Ora il problema è questo: i giornalisti e i politici, pur avendo forse delle prove e certamente degli indizi, non fanno i nomi.
A chi dunque compete fare questi nomi? Evidentemente a chi non solo ha il necessario coraggio, ma, insieme, non è compromesso nella pratica col potere, e, inoltre, non ha, per definizione, niente da perdere: cioè un intellettuale.
Un intellettuale dunque potrebbe benissimo fare pubblicamente quei nomi: ma egli non ha né prove né indizi.
Il potere e il mondo che, pur non essendo del potere, tiene rapporti pratici col potere, ha escluso gli intellettuali liberi – proprio per il modo in cui è fatto – dalla possibilità di avere prove ed indizi.

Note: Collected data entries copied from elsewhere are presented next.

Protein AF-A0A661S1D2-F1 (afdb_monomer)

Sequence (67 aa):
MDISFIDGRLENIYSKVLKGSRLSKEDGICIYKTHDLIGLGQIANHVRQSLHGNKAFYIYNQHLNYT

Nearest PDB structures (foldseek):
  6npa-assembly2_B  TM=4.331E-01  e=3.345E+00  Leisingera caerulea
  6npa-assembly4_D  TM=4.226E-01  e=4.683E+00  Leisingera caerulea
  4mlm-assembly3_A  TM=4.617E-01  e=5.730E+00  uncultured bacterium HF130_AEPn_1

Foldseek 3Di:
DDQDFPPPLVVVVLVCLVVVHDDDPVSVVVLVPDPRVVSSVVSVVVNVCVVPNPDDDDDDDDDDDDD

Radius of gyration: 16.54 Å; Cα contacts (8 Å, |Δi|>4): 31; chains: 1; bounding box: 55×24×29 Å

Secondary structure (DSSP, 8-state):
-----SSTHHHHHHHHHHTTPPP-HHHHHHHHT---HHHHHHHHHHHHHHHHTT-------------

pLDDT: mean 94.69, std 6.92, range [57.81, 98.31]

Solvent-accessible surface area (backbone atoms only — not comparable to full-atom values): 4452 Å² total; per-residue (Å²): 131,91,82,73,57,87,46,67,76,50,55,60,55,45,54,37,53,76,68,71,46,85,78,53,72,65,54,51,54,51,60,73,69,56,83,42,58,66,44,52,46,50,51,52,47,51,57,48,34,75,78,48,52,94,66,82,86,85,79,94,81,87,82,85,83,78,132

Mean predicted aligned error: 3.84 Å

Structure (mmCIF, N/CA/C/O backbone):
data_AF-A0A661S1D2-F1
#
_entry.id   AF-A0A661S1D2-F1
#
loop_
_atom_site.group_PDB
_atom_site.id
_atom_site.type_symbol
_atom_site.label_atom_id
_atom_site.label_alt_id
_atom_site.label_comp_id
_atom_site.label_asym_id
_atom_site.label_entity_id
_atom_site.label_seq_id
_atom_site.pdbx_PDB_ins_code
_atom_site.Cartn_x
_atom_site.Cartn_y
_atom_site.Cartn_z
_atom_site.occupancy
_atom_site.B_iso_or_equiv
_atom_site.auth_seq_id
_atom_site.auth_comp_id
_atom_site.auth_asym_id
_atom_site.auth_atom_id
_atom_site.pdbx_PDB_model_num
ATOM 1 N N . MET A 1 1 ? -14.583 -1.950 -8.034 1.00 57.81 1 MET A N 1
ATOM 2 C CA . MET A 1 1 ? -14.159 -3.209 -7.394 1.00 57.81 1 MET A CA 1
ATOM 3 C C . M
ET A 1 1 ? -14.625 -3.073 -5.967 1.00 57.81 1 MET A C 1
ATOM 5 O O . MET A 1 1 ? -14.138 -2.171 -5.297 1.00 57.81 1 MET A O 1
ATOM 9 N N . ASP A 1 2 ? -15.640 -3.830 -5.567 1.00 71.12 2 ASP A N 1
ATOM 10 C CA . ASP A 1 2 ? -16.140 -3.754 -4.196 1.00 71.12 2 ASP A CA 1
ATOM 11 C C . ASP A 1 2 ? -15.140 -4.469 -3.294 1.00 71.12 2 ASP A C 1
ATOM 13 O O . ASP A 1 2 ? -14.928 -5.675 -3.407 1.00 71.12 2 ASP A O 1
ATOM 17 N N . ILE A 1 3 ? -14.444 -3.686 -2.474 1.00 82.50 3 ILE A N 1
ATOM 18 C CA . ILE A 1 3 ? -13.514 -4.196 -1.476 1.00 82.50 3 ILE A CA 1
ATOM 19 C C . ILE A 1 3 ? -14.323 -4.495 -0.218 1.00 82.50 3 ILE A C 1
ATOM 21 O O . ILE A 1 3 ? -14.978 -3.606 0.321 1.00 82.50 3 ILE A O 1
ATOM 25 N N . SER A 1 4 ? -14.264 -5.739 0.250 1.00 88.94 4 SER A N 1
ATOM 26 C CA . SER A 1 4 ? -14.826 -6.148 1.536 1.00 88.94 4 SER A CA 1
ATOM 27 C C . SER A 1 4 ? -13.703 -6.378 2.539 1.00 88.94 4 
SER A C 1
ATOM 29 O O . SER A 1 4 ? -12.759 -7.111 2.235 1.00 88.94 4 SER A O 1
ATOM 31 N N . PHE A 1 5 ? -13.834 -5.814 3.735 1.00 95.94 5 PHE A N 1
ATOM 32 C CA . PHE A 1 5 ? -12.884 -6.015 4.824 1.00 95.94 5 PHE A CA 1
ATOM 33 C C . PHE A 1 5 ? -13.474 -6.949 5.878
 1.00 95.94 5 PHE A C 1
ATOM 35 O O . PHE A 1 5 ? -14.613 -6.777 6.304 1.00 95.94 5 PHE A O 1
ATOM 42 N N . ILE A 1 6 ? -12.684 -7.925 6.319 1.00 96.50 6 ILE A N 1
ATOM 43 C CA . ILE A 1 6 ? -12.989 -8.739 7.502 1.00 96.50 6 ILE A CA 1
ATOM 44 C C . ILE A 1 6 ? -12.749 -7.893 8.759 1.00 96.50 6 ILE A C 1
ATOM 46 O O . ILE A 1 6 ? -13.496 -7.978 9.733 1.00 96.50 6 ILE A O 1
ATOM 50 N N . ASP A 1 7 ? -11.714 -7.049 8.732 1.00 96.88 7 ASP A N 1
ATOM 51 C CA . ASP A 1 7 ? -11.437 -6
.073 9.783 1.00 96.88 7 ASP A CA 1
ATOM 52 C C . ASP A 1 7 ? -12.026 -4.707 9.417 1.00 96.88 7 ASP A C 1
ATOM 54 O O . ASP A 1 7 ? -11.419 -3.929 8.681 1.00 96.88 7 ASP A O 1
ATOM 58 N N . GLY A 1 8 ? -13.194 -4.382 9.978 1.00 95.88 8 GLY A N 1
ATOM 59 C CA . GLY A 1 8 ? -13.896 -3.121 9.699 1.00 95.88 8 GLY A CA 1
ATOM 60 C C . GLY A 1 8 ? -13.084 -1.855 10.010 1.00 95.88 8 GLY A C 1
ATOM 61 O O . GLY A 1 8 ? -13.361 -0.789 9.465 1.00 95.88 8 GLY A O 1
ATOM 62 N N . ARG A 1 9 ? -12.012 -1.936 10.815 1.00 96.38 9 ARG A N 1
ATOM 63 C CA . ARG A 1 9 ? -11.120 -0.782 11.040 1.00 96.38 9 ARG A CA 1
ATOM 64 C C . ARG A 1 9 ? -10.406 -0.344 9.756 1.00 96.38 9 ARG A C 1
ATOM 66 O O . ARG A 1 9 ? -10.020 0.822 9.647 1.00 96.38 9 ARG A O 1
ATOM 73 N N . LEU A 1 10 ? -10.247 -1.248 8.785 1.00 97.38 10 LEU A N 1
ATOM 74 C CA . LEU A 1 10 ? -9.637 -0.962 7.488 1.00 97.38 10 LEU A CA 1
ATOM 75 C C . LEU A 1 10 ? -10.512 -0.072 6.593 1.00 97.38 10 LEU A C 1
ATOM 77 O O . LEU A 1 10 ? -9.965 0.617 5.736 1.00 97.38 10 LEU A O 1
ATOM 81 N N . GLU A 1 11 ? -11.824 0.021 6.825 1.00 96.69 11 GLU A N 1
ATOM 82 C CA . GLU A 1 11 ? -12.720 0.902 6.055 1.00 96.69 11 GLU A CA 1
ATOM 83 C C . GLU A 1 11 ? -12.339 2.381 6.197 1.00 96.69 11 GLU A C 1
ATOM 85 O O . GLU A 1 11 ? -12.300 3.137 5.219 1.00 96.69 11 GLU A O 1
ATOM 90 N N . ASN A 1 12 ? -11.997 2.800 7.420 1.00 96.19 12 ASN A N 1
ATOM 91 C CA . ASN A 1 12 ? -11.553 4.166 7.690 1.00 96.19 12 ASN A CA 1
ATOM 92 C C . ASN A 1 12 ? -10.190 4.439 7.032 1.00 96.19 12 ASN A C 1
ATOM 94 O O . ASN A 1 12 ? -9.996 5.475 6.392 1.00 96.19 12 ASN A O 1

Mi si potrebbe obiettare che io, per esempio, come intellettuale, e inventore di storie, potrei entrare in quel mondo esplicitamente politico (del potere o intorno al potere), compromettermi con esso, e quindi partecipare del diritto ad avere, con una certa alta probabilità, prove ed indizi.

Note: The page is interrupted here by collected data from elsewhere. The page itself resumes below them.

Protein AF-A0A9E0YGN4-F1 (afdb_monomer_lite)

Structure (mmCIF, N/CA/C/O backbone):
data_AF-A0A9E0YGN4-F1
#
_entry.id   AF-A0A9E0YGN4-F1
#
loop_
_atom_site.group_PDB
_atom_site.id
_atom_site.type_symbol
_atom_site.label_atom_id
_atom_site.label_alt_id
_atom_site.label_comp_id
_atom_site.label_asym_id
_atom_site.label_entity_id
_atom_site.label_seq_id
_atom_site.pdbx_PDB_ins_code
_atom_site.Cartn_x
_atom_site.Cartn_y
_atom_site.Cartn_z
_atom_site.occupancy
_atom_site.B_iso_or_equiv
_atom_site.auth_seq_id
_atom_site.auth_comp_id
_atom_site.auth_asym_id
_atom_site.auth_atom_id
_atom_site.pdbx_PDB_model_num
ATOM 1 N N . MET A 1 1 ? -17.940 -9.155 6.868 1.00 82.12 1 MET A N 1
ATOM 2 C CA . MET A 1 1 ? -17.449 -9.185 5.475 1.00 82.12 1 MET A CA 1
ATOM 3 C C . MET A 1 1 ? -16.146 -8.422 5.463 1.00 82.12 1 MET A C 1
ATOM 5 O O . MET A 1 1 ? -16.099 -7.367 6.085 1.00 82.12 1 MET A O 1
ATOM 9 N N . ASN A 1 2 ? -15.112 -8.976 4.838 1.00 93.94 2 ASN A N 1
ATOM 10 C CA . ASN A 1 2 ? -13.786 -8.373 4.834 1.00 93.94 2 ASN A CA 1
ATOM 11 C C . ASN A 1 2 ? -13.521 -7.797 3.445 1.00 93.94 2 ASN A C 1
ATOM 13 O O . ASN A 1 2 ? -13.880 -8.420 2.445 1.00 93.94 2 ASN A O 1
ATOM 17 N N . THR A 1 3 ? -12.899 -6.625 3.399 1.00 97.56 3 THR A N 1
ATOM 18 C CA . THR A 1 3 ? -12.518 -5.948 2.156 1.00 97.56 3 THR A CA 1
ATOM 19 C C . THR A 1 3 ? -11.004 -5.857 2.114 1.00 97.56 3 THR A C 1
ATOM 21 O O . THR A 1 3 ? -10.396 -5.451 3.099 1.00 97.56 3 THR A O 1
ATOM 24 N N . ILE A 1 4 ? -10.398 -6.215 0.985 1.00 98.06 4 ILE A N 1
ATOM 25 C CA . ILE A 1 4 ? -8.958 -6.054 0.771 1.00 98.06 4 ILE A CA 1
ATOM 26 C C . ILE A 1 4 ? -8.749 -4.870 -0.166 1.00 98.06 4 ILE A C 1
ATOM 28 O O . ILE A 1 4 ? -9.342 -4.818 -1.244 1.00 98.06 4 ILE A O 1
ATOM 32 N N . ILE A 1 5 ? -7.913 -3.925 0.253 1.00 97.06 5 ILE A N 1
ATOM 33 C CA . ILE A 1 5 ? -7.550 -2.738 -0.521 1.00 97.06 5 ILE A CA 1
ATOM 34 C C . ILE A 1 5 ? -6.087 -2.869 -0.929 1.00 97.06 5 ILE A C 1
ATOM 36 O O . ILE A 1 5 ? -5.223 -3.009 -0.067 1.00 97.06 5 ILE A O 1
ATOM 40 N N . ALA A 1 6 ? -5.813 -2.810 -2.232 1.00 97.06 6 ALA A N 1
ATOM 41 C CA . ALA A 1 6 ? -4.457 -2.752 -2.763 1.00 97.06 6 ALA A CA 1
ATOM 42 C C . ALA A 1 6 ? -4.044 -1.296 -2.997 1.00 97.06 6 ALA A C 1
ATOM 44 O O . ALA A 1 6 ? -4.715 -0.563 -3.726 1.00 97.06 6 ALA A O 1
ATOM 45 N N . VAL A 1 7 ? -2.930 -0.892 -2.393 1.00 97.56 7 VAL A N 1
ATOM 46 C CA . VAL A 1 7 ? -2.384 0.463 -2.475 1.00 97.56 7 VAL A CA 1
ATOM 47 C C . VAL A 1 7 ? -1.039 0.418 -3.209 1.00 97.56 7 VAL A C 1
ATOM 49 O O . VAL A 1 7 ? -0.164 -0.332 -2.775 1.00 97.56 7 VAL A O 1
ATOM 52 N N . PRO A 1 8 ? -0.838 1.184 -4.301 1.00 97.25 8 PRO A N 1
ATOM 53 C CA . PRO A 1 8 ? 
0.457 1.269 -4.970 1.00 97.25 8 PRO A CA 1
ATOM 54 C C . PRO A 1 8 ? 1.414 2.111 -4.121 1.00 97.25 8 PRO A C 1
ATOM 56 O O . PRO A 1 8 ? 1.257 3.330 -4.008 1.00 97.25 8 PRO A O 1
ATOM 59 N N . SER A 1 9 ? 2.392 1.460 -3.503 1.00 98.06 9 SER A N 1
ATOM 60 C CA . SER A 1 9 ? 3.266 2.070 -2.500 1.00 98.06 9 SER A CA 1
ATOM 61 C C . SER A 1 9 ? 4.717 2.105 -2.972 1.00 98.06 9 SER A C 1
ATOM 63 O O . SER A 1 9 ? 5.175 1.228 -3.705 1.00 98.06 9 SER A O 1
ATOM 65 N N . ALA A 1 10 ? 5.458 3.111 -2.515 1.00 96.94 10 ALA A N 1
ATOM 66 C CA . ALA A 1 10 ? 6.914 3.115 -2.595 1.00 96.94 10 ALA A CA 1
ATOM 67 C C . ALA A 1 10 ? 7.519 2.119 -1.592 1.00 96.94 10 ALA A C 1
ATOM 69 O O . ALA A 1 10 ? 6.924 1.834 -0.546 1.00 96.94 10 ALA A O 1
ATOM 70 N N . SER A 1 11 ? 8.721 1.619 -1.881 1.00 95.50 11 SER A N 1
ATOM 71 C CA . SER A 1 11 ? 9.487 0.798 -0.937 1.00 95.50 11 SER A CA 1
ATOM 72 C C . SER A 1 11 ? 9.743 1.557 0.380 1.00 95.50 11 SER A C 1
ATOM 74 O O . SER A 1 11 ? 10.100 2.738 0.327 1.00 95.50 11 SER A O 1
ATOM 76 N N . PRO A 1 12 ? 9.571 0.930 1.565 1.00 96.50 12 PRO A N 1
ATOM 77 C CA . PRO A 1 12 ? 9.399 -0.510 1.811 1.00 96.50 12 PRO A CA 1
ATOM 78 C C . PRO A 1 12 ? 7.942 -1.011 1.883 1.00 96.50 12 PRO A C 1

Ma a tale obiezione io risponderei che ciò non è possibile, perché è proprio la ripugnanza ad entrare in un simile mondo politico che si identifica col mio potenziale coraggio intellettuale a dire la verità: cioè a fare i nomi.
Il coraggio intellettuale della verità e la pratica politica sono due cose inconciliabili in Italia.
All’intellettuale – profondamente e visceralmente disprezzato da tutta la borghesia italiana – si deferisce un mandato falsamente alto e nobile, in realtà servile: quello di dibattere i problemi morali e ideologici.
Se egli vien messo a questo mandato viene considerato traditore del suo ruolo: si grida subito (come se non si aspettasse altro che questo) al “tradimento dei chierici” è un alibi e una gratificazione per i politici e per i servi del potere.
Ma non esiste solo il potere: esiste anche un’opposizione al potere. In Italia questa opposizione è così vasta e forte da essere un potere essa stessa: mi riferisco naturalmente al Partito comunista italiano.
È certo che in questo momento la presenza di un grande partito all’opposizione come è il Partito comunista italiano è la salvezza dell’Italia e delle sue povere istituzioni democratiche.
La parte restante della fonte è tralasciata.